_WHAT YOU SHOULD DO_.
Only the stretch of the listing below that runs from the line with "ATOM 95 O O" through the line with "ATOM 107 N N" is to be printed, exactly and with both ends.

_INPUT_.

·····

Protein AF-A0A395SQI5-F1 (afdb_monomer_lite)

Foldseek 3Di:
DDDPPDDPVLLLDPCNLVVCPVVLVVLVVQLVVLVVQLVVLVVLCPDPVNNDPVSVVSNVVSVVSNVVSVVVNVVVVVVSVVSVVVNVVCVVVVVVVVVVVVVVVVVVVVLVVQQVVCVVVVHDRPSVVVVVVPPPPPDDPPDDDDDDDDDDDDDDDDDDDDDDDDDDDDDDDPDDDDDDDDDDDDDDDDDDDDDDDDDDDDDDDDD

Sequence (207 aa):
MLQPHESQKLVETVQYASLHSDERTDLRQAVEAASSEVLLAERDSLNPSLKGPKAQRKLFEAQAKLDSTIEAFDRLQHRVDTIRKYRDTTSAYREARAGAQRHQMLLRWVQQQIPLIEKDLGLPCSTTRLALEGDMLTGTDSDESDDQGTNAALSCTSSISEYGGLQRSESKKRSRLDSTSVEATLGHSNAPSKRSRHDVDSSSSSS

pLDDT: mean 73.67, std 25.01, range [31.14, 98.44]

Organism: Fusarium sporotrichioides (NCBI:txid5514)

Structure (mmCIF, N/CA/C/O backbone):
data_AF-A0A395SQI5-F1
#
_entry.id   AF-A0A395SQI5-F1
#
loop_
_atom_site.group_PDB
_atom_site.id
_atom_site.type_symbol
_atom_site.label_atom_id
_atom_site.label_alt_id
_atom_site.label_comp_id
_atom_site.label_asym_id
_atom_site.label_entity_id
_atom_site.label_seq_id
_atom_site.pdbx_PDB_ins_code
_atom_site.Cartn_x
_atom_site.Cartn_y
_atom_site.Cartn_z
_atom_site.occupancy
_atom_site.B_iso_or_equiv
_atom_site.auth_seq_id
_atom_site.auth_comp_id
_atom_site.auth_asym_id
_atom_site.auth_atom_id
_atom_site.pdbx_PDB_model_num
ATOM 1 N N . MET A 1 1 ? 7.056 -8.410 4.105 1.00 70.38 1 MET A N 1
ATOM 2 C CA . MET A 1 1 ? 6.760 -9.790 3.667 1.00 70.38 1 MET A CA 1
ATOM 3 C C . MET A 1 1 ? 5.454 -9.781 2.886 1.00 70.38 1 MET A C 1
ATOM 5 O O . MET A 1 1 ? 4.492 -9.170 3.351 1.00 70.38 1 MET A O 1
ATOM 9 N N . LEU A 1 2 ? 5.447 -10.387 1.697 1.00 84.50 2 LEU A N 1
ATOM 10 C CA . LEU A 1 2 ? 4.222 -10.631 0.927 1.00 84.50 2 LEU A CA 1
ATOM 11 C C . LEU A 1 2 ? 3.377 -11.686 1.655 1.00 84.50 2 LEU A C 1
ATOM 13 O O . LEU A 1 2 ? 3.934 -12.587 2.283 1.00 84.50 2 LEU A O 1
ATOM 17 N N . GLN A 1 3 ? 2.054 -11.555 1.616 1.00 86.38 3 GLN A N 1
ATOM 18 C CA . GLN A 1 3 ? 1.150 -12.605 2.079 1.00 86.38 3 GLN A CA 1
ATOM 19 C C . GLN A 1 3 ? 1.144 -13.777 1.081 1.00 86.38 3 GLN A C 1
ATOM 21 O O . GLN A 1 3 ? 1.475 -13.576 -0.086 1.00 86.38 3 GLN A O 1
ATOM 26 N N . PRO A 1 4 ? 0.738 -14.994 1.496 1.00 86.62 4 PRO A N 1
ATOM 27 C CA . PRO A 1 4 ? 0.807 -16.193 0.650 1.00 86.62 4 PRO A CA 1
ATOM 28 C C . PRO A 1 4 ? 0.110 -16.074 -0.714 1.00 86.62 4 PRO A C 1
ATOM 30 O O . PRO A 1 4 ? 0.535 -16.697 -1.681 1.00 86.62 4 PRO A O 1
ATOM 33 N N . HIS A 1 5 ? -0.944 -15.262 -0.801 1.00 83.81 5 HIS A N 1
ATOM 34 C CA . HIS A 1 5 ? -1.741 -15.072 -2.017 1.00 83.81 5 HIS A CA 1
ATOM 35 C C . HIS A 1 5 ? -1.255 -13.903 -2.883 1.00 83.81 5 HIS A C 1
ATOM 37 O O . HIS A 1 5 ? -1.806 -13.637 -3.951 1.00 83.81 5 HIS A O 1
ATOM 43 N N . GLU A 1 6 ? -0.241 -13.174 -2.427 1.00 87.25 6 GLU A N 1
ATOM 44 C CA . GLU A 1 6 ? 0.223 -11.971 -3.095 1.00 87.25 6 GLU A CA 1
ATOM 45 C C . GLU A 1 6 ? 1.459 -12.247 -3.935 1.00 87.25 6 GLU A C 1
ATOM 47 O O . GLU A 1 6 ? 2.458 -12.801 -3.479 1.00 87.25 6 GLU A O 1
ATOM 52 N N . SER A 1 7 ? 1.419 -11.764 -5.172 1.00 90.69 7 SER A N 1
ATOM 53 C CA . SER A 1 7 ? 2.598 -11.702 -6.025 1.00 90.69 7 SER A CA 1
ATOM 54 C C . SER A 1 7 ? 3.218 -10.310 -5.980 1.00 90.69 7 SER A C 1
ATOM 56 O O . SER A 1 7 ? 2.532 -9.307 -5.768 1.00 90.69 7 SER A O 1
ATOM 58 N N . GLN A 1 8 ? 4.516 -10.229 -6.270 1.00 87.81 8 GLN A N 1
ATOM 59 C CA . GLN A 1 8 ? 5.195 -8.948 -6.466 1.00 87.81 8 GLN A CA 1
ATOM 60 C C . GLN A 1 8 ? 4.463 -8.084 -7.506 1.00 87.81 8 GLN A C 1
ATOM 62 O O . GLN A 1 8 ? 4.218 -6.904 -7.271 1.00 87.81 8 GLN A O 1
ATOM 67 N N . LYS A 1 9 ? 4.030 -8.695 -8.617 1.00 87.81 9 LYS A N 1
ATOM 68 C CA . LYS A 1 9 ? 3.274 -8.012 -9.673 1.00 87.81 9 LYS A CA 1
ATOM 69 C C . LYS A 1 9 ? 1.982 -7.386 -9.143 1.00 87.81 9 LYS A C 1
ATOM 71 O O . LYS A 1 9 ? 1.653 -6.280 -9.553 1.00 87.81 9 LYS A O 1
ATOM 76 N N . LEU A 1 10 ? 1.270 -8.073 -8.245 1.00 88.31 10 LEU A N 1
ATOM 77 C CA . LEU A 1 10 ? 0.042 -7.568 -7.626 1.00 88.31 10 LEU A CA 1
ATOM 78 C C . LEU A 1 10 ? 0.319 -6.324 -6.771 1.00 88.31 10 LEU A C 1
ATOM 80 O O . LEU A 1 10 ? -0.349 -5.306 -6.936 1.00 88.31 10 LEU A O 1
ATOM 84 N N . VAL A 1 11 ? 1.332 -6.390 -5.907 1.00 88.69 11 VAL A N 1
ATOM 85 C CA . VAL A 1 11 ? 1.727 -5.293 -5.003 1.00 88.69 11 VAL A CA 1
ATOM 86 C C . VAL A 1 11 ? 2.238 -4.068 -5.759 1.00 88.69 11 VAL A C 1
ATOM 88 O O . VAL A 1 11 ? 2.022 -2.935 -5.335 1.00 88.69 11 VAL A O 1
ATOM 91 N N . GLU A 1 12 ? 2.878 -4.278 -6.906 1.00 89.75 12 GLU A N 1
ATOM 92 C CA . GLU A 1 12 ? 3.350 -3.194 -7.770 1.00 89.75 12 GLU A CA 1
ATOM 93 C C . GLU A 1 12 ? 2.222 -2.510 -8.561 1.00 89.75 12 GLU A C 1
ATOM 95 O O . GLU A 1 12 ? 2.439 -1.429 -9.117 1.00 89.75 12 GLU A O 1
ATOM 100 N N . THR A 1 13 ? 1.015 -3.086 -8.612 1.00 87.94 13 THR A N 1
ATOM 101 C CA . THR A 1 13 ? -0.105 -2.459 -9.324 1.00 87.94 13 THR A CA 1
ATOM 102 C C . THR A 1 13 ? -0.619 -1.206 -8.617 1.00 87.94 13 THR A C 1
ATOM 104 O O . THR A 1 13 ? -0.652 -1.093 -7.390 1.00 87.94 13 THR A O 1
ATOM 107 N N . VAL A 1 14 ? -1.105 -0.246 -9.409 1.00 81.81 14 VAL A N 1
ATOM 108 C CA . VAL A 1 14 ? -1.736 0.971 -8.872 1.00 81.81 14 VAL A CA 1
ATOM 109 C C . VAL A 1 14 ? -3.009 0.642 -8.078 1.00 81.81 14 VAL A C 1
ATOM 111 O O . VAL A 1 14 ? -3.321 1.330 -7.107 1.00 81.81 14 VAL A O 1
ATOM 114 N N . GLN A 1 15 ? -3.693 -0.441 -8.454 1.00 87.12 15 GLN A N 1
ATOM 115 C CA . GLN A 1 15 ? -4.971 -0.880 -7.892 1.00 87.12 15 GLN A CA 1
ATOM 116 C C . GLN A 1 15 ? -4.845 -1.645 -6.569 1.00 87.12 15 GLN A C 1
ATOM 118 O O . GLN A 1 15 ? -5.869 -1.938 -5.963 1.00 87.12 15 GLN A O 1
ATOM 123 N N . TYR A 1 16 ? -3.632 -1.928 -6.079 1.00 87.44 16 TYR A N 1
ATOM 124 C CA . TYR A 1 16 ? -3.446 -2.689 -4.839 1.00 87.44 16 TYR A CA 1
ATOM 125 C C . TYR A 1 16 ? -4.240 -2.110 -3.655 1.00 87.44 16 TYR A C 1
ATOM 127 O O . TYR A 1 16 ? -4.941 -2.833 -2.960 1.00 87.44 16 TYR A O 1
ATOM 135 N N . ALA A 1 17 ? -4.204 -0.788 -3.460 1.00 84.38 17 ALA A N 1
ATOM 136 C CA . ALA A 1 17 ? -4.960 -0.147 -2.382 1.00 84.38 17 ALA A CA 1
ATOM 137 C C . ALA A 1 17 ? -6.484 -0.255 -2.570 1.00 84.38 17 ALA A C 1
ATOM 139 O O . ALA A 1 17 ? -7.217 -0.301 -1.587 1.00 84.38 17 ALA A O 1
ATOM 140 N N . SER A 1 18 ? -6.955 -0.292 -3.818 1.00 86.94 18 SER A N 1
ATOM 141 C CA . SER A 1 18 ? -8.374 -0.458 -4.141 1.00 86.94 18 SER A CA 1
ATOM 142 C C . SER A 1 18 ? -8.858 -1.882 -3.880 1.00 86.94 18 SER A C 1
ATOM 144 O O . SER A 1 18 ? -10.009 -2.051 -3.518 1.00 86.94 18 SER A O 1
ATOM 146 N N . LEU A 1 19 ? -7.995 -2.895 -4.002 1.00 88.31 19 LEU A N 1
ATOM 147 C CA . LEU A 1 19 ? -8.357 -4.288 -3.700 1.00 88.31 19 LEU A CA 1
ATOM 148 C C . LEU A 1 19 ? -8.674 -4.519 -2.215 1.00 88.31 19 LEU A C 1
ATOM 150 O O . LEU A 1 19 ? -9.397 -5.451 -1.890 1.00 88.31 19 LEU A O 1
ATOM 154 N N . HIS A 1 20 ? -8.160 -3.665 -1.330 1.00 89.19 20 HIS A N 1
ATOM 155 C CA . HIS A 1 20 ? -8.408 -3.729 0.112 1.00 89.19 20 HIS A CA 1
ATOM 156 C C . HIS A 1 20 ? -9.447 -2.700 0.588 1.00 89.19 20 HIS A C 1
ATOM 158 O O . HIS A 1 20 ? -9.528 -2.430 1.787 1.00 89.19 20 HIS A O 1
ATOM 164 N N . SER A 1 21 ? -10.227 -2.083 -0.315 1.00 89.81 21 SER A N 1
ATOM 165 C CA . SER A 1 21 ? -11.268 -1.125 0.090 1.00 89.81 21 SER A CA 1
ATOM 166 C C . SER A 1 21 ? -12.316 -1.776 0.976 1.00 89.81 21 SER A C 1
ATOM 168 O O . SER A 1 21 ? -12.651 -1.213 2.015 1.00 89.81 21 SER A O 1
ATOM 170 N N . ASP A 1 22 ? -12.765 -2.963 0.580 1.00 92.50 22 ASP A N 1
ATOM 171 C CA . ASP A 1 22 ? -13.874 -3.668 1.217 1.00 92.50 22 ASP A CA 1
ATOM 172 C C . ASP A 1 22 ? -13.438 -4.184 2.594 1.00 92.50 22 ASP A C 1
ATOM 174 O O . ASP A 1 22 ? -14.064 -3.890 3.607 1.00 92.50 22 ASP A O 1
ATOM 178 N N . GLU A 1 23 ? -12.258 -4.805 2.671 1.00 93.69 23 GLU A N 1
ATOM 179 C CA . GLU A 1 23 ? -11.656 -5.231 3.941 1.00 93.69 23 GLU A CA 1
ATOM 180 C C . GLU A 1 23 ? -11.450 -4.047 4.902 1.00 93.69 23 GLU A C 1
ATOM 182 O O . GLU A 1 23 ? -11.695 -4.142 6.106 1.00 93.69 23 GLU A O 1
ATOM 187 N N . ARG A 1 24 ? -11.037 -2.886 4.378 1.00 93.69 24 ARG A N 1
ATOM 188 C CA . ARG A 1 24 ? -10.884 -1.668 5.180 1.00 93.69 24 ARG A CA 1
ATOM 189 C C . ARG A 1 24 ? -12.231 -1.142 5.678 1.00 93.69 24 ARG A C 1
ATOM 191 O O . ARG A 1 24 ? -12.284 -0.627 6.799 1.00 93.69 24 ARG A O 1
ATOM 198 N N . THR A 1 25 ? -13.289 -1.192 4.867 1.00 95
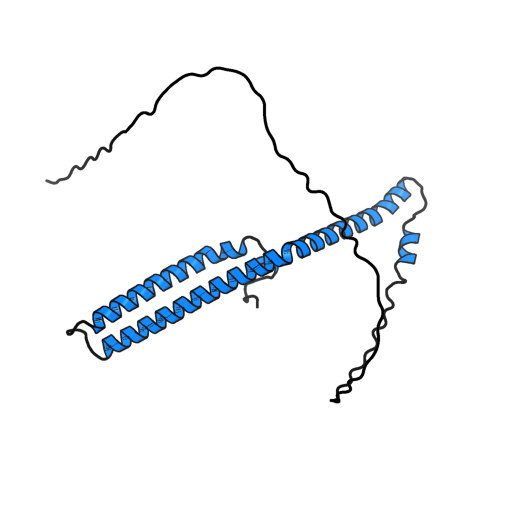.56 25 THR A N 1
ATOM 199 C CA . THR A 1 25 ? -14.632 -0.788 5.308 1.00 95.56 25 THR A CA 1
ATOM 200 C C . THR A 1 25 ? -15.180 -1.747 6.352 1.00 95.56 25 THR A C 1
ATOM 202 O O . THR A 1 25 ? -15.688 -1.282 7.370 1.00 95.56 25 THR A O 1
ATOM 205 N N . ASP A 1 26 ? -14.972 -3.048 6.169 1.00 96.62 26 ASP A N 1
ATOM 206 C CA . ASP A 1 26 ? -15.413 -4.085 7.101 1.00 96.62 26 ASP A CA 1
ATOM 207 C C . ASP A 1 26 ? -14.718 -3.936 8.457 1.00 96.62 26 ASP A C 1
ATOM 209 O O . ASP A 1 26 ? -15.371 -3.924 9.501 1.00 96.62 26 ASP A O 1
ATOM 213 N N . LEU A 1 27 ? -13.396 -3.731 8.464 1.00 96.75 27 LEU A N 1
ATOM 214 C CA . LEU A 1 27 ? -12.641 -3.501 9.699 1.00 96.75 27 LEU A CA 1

·····

_SOLUTION TO THE EXERCISE_.
ATOM 95 O O . GLU A 1 12 ? 2.439 -1.429 -9.117 1.00 89.75 12 GLU A O 1
ATOM 100 N N . THR A 1 13 ? 1.015 -3.086 -8.612 1.00 87.94 13 THR A N 1
ATOM 101 C CA . THR A 1 13 ? -0.105 -2.459 -9.324 1.00 87.94 13 THR A CA 1
ATOM 102 C C . THR A 1 13 ? -0.619 -1.206 -8.617 1.00 87.94 13 THR A C 1
ATOM 104 O O . THR A 1 13 ? -0.652 -1.093 -7.390 1.00 87.94 13 THR A O 1
ATOM 107 N N . VAL A 1 14 ? -1.105 -0.246 -9.409 1.00 81.81 14 VAL A N 1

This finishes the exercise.